Roles & permissions
Built-in roles, the permission matrix, and Enterprise custom roles in Manufact Cloud.
Access in Manufact Cloud is controlled per organization by role-based access control (RBAC). Every member has a role, and each role grants a set of permissions expressed as resource + action pairs (for example, server: create or deployment: delete).
Built-in roles
Three built-in roles are available on every plan and cover most teams. See Team for how to invite members and assign roles.
| Role | Summary |
|---|---|
| Owner | Everything an admin can do, plus manage billing and delete the organization. Can invite/promote any role, including other owners. |
| Admin | Full operational access plus billing. Cannot delete the organization or promote to owner. |
| Member | Full operational access to build and deploy. Cannot change billing, manage custom roles, or delete the organization. |
The built-in member role is not read-only — members can create, update, and delete servers, deployments, agents, API keys, domains, and GitHub integrations. To give someone narrower access, use an Enterprise custom role.
Permission matrix
Roles are built from these resources and actions. The Roles & permissions panel on the Team page shows the same matrix and is the source of truth for what a custom role can be granted.
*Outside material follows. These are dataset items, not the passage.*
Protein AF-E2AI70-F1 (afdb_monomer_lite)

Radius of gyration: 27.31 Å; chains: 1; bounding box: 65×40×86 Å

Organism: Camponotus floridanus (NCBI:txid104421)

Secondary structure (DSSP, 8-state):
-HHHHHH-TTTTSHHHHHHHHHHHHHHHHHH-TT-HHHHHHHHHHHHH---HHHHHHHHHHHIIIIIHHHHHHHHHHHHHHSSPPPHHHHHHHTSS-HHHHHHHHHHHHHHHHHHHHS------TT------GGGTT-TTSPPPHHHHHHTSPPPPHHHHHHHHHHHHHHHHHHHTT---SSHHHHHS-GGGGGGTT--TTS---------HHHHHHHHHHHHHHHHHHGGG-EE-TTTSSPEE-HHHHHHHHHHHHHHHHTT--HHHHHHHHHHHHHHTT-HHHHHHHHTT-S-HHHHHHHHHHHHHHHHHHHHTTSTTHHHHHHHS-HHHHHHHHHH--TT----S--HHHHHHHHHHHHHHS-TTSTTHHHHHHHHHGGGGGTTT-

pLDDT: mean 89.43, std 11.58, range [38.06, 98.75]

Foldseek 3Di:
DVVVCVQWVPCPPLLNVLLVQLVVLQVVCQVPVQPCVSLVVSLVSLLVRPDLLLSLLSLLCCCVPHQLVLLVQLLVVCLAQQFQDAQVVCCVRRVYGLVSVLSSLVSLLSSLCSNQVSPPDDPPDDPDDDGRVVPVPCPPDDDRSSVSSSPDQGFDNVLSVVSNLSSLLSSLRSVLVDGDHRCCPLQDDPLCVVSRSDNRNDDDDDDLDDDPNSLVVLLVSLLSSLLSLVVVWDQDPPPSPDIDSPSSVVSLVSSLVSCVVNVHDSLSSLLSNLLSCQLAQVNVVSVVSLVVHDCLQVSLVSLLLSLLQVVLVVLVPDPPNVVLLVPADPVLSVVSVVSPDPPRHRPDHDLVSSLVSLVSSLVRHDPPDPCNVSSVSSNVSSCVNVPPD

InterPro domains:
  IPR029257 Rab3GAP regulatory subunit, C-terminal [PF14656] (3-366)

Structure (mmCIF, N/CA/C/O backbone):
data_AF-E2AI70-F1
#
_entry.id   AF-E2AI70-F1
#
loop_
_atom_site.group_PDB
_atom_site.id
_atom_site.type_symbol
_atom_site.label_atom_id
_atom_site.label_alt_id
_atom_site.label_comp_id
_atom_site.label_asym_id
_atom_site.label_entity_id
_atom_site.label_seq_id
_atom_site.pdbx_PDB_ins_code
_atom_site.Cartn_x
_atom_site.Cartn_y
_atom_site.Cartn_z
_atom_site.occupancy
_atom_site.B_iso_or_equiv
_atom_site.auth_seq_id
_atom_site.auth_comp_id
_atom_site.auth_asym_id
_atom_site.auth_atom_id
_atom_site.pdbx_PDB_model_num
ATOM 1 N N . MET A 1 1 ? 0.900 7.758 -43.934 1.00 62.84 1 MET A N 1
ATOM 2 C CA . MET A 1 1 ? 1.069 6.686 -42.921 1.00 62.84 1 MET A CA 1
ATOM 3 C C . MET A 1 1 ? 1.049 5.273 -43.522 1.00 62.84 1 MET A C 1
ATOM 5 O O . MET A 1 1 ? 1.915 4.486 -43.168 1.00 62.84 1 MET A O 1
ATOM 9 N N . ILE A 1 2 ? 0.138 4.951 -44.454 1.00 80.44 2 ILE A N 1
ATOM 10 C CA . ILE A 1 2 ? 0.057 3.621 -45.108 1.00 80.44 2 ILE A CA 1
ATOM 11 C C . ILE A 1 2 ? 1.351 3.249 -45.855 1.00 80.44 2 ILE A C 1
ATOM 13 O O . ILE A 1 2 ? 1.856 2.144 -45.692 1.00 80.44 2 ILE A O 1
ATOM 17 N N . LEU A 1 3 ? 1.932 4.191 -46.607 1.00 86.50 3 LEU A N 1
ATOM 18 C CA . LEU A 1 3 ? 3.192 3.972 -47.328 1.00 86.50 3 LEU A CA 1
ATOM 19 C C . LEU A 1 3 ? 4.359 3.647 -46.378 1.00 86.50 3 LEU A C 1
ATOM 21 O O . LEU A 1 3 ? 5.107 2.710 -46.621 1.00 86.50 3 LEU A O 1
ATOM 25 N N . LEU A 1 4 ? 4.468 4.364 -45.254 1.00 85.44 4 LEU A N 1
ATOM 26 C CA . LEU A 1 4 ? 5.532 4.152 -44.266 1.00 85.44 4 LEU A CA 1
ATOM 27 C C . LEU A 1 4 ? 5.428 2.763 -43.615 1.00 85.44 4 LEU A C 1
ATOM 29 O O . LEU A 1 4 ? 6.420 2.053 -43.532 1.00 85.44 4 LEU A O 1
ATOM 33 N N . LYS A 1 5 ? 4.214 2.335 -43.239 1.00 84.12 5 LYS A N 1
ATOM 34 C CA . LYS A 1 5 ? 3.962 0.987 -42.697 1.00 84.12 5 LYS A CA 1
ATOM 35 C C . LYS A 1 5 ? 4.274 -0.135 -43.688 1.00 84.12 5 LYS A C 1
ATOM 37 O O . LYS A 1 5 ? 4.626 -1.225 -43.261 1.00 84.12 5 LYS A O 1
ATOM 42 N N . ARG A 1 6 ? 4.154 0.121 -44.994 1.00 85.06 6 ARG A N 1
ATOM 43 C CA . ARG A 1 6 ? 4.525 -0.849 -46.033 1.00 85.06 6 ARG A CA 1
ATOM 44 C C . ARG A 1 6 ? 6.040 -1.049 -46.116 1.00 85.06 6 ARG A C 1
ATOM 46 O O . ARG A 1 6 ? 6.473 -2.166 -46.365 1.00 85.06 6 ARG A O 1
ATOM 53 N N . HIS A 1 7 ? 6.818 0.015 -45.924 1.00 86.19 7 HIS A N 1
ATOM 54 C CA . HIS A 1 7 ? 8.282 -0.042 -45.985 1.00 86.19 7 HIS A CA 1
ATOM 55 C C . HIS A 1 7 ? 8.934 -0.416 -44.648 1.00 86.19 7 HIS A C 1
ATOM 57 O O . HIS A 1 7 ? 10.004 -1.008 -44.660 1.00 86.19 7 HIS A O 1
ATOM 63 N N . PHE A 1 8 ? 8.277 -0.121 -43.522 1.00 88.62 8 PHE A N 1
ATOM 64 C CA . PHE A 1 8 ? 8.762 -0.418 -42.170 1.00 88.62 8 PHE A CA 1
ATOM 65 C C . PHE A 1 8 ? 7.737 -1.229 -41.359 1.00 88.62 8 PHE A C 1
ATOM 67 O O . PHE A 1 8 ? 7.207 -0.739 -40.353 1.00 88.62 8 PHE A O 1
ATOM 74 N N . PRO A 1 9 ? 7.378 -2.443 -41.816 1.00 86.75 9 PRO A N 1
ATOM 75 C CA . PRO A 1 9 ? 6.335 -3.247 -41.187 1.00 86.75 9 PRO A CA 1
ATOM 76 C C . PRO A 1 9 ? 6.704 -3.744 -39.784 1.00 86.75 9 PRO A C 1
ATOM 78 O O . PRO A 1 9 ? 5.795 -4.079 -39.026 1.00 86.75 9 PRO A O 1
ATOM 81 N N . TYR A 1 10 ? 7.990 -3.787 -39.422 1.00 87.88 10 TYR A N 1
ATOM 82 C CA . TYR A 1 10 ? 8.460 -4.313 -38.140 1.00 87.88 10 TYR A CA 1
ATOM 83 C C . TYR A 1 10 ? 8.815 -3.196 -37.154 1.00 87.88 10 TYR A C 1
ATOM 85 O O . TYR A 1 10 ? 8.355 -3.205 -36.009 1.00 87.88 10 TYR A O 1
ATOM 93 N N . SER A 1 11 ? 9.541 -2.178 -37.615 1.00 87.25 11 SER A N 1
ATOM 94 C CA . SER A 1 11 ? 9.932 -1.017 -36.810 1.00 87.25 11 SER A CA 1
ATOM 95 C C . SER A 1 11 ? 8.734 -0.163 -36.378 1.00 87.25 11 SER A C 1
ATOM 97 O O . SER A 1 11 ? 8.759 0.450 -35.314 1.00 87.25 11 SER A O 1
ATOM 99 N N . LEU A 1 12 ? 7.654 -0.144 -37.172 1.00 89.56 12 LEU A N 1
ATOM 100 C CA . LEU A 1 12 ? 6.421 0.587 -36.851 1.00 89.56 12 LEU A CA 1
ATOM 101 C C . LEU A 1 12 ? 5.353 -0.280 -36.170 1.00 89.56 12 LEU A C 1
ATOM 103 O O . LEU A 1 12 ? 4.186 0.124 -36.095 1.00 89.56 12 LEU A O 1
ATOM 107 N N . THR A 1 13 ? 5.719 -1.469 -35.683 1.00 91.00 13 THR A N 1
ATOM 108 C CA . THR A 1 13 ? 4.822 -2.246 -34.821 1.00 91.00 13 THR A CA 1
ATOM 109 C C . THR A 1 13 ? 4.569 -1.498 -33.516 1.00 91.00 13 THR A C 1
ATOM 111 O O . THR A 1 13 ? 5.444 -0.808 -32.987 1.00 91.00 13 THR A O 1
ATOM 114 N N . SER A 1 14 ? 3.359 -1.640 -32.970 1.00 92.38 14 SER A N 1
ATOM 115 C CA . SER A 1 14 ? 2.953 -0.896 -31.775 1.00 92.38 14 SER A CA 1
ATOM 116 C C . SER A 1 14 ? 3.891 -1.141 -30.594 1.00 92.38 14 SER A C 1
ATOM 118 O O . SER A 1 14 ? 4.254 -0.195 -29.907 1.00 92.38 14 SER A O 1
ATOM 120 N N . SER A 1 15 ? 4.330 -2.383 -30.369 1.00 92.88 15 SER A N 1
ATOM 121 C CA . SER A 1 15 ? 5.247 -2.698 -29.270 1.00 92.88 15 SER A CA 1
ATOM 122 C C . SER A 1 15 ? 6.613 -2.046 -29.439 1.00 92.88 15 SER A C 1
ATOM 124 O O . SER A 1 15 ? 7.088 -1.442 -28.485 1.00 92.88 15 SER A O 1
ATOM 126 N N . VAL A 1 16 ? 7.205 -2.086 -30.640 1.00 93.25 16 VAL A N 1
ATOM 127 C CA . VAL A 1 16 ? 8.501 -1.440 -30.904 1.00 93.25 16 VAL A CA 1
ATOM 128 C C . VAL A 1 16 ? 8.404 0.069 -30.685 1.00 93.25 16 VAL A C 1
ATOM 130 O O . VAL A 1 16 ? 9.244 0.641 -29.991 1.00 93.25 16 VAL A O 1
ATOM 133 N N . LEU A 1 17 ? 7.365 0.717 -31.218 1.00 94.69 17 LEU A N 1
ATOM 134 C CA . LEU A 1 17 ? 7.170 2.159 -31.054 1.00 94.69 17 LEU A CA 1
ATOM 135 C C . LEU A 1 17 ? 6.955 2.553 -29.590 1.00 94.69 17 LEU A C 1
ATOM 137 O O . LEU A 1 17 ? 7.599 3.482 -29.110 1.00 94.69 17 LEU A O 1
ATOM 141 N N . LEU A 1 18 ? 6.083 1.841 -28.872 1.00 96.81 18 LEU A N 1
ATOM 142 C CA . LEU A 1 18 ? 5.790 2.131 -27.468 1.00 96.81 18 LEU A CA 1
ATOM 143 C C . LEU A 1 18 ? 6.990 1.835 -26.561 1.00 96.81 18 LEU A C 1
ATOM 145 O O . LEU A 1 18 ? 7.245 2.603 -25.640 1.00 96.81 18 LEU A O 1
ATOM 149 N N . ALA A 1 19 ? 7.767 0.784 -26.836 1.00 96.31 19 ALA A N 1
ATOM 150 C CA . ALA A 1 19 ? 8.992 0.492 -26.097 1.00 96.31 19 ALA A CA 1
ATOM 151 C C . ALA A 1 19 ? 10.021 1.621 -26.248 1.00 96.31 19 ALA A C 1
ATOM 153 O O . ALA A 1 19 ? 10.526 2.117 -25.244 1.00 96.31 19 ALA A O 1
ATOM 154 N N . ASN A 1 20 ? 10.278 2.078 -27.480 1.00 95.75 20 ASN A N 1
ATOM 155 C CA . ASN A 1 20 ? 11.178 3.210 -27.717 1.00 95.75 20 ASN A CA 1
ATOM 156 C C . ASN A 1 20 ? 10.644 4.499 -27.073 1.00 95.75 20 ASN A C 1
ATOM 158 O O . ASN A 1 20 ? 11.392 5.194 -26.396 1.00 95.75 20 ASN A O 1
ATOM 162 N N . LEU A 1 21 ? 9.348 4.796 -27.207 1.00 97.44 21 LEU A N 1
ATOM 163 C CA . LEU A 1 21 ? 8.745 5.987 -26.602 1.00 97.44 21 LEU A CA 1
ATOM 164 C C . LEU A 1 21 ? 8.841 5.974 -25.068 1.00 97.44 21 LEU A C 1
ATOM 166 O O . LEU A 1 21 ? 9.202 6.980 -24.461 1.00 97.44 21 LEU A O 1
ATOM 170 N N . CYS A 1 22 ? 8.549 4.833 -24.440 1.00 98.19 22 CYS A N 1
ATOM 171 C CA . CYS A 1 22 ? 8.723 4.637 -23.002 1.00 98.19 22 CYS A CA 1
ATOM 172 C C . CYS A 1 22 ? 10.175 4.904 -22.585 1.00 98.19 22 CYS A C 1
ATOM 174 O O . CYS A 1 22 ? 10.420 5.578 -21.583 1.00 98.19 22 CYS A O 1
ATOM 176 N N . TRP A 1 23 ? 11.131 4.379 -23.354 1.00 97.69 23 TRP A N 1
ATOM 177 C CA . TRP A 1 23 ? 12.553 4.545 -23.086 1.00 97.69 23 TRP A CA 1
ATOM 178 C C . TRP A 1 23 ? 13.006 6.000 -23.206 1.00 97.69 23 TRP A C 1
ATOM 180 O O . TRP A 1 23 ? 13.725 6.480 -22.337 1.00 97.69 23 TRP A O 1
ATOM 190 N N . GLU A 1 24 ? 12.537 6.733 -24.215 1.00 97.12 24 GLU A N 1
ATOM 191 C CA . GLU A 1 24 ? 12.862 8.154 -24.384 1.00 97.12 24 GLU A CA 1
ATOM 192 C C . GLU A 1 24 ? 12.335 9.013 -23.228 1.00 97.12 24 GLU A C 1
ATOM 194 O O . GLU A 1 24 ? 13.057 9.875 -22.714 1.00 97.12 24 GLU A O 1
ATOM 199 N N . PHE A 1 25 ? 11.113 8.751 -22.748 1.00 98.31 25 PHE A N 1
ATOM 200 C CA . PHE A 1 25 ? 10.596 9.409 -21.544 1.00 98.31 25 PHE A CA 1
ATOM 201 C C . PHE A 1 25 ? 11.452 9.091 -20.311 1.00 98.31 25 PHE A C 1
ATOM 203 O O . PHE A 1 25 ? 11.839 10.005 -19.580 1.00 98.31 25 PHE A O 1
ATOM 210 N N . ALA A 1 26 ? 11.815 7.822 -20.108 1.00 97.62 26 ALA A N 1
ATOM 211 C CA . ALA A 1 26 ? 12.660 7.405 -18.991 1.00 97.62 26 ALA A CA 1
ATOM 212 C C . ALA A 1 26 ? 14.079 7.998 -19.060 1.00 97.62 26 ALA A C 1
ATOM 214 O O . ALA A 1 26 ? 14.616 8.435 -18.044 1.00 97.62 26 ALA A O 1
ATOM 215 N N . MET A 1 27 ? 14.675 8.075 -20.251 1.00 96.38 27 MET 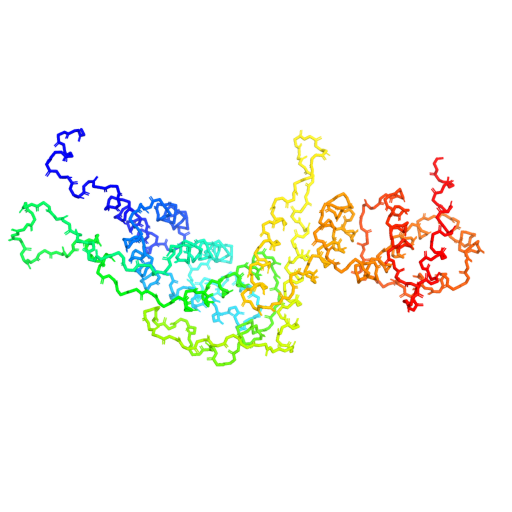A N 1
ATOM 216 C CA . MET A 1 27 ? 15.980 8.697 -20.479 1.00 96.38 27 MET A CA 1
ATOM 217 C C . MET A 1 27 ? 15.944 10.204 -20.233 1.00 96.38 27 MET A C 1
ATOM 219 O O . MET A 1 27 ? 16.897 10.763 -19.689 1.00 96.38 27 MET A O 1
ATOM 223 N N . SER A 1 28 ? 14.845 10.858 -20.607 1.00 97.19 28 SER A N 1
ATOM 224 C CA . SER A 1 28 ? 14.633 12.286 -20.365 1.00 97.19 28 SER A CA 1
ATOM 225 C C . SER A 1 28 ? 14.475 12.568 -18.870 1.00 97.19 28 SER A C 1
ATOM 227 O O . SER A 1 28 ? 15.169 13.435 -18.343 1.00 97.19 28 SER A O 1
ATOM 229 N N . TRP A 1 29 ? 13.689 11.750 -18.161 1.00 97.50 29 TRP A N 1
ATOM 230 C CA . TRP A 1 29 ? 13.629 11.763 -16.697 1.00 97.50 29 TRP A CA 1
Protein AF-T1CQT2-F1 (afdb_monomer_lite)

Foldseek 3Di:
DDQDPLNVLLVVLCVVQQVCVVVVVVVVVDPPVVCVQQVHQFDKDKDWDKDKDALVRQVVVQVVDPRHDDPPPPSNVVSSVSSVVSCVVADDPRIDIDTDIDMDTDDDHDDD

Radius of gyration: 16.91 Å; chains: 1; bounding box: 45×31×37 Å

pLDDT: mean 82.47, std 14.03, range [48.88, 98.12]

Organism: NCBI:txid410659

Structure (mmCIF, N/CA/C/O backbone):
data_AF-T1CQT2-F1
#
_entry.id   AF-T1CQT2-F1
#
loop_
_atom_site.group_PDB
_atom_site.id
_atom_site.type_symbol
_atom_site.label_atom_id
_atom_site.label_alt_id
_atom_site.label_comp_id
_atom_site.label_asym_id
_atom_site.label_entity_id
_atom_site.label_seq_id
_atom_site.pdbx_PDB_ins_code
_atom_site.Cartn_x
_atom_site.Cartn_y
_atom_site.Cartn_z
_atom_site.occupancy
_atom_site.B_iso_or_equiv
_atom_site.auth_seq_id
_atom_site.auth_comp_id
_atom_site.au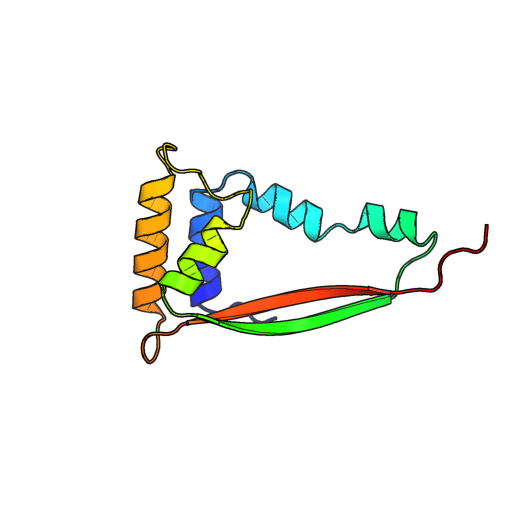th_asym_id
_atom_site.auth_atom_id
_atom_site.pdbx_PDB_model_num
ATOM 1 N N . SER A 1 1 ? -3.288 -9.163 -12.659 1.00 48.88 1 SER A N 1
ATOM 2 C CA . SER A 1 1 ? -4.194 -9.852 -11.712 1.00 48.88 1 SER A CA 1
ATOM 3 C C . SER A 1 1 ? -5.529 -9.121 -11.606 1.00 48.88 1 SER A C 1
ATOM 5 O O . SER A 1 1 ? -5.549 -7.919 -11.838 1.00 48.88 1 SER A O 1
ATOM 7 N N . ALA A 1 2 ? -6.640 -9.800 -11.283 1.00 51.88 2 ALA A N 1
ATOM 8 C CA . ALA A 1 2 ? -7.935 -9.138 -11.060 1.00 51.88 2 ALA A CA 1
ATOM 9 C C . ALA A 1 2 ? -7.862 -8.199 -9.837 1.00 51.88 2 ALA A C 1
ATOM 11 O O . ALA A 1 2 ? -7.421 -8.617 -8.765 1.00 51.88 2 ALA A O 1
ATOM 12 N N . ARG A 1 3 ? -8.259 -6.932 -10.010 1.00 68.06 3 ARG A N 1
ATOM 13 C CA . ARG A 1 3 ? -8.270 -5.904 -8.956 1.00 68.06 3 ARG A CA 1
ATOM 14 C C . ARG A 1 3 ? -9.369 -6.257 -7.946 1.00 68.06 3 ARG A C 1
ATOM 16 O O . ARG A 1 3 ? -10.545 -6.263 -8.297 1.00 68.06 3 ARG A O 1
ATOM 23 N N . THR A 1 4 ? -8.991 -6.620 -6.720 1.00 86.12 4 THR A N 1
ATOM 24 C CA . THR A 1 4 ? -9.963 -6.896 -5.649 1.00 86.12 4 THR A CA 1
ATOM 25 C C . THR A 1 4 ? -10.618 -5.586 -5.186 1.00 86.12 4 THR A C 1
ATOM 27 O O . THR A 1 4 ? -9.987 -4.534 -5.311 1.00 86.12 4 THR A O 1
ATOM 30 N N . PRO A 1 5 ? -11.843 -5.613 -4.621 1.00 91.38 5 PRO A N 1
ATOM 31 C CA . PRO A 1 5 ? -12.471 -4.413 -4.059 1.00 91.38 5 PRO A CA 1
ATOM 32 C C . PRO A 1 5 ? -11.586 -3.707 -3.023 1.00 91.38 5 PRO A C 1
ATOM 34 O O . PRO A 1 5 ? -11.415 -2.494 -3.078 1.00 91.38 5 PRO A O 1
ATOM 37 N N . PHE A 1 6 ? -10.926 -4.481 -2.157 1.00 92.62 6 PHE A N 1
ATOM 38 C CA . PHE A 1 6 ? -9.942 -3.961 -1.210 1.00 92.62 6 PHE A CA 1
ATOM 39 C C . PHE A 1 6 ? -8.782 -3.222 -1.893 1.00 92.62 6 PHE A C 1
ATOM 41 O O . PHE A 1 6 ? -8.414 -2.131 -1.464 1.00 92.62 6 PHE A O 1
ATOM 48 N N . LEU A 1 7 ? -8.213 -3.784 -2.968 1.00 90.38 7 LEU A N 1
ATOM 49 C CA . LEU A 1 7 ? -7.113 -3.135 -3.681 1.00 90.38 7 LEU A CA 1
ATOM 50 C C . LEU A 1 7 ? -7.566 -1.829 -4.345 1.00 90.38 7 LEU A C 1
ATOM 52 O O . LEU A 1 7 ? -6.805 -0.871 -4.357 1.00 90.38 7 LEU A O 1
ATOM 56 N N . ALA A 1 8 ? -8.796 -1.775 -4.864 1.00 91.62 8 ALA A N 1
ATOM 57 C CA . ALA A 1 8 ? -9.343 -0.552 -5.446 1.00 91.62 8 ALA A CA 1
ATOM 58 C C . ALA A 1 8 ? -9.454 0.577 -4.405 1.00 91.62 8 ALA A C 1
ATOM 60 O O . ALA A 1 8 ? -8.995 1.687 -4.668 1.00 91.62 8 ALA A O 1
ATOM 61 N N . ASP A 1 9 ? -9.985 0.282 -3.214 1.00 94.50 9 ASP A N 1
ATOM 62 C CA . ASP A 1 9 ? -10.082 1.259 -2.120 1.00 94.50 9 ASP A CA 1
ATOM 63 C C . ASP A 1 9 ? -8.693 1.680 -1.616 1.00 94.50 9 ASP A C 1
ATOM 65 O O . ASP A 1 9 ? -8.436 2.863 -1.393 1.00 94.50 9 ASP A O 1
ATOM 69 N N . TYR A 1 10 ? -7.765 0.726 -1.498 1.00 93.69 10 TYR A N 1
ATOM 70 C CA . TYR A 1 10 ? -6.377 0.997 -1.129 1.00 93.69 10 TYR A CA 1
ATOM 71 C C . TYR A 1 10 ? -5.681 1.926 -2.136 1.00 93.69 10 TYR A C 1
ATOM 73 O O . TYR A 1 10 ? -5.055 2.911 -1.750 1.00 93.69 10 TYR A O 1
ATOM 81 N N . GLU A 1 11 ? -5.801 1.653 -3.435 1.00 92.12 11 GLU A N 1
ATOM 82 C CA . GLU A 1 11 ? -5.203 2.496 -4.473 1.00 92.12 11 GLU A CA 1
ATOM 83 C C . GLU A 1 11 ? -5.867 3.873 -4.541 1.00 92.12 11 GLU A C 1
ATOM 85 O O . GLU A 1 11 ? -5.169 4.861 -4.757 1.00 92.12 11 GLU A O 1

| Resource | Actions | Member | Admin | Owner |
|---|---|---|---|---|
| Organization | view, update, delete | view, update | view, update | view, update, delete |
| Members | create, update, delete | yes | yes | yes |
| Invitations | create, cancel | yes | yes | yes |
| Teams | create, update, delete | yes | yes | yes |
| Roles & permissions | create, view, update, delete | view | full | full |
| Agents | create, view, update, delete | full | full | full |
| Servers | create, view, update, delete | full | full | full |
| Server pools | create, view, update, delete | full | full | full |
| Deployments | create, view, update, delete | full | full | full |
| Domains | create, view, update, delete | full | full | full |
| Chats | create, view | full | full | full |
| GitHub | create, view, update, delete | full | full | full |
| API keys | create, view, update, delete | full | full | full |
| Server evals | run | yes | yes | yes |
The only differences between built-in roles are in the Administration group: members can only view the Roles & permissions catalog, and only owners can delete the organization. All three roles share the same operational access.
Programmatic access
The live catalog is served from GET /api/v1/permissions/catalog (public,
cached) and powers the dashboard matrix. Use it if you build tooling around
roles so your labels stay in sync with the backend.
Custom roles (Enterprise)
Enterprise feature
Custom roles are available on the Enterprise plan. Contact us to enable RBAC for your organization.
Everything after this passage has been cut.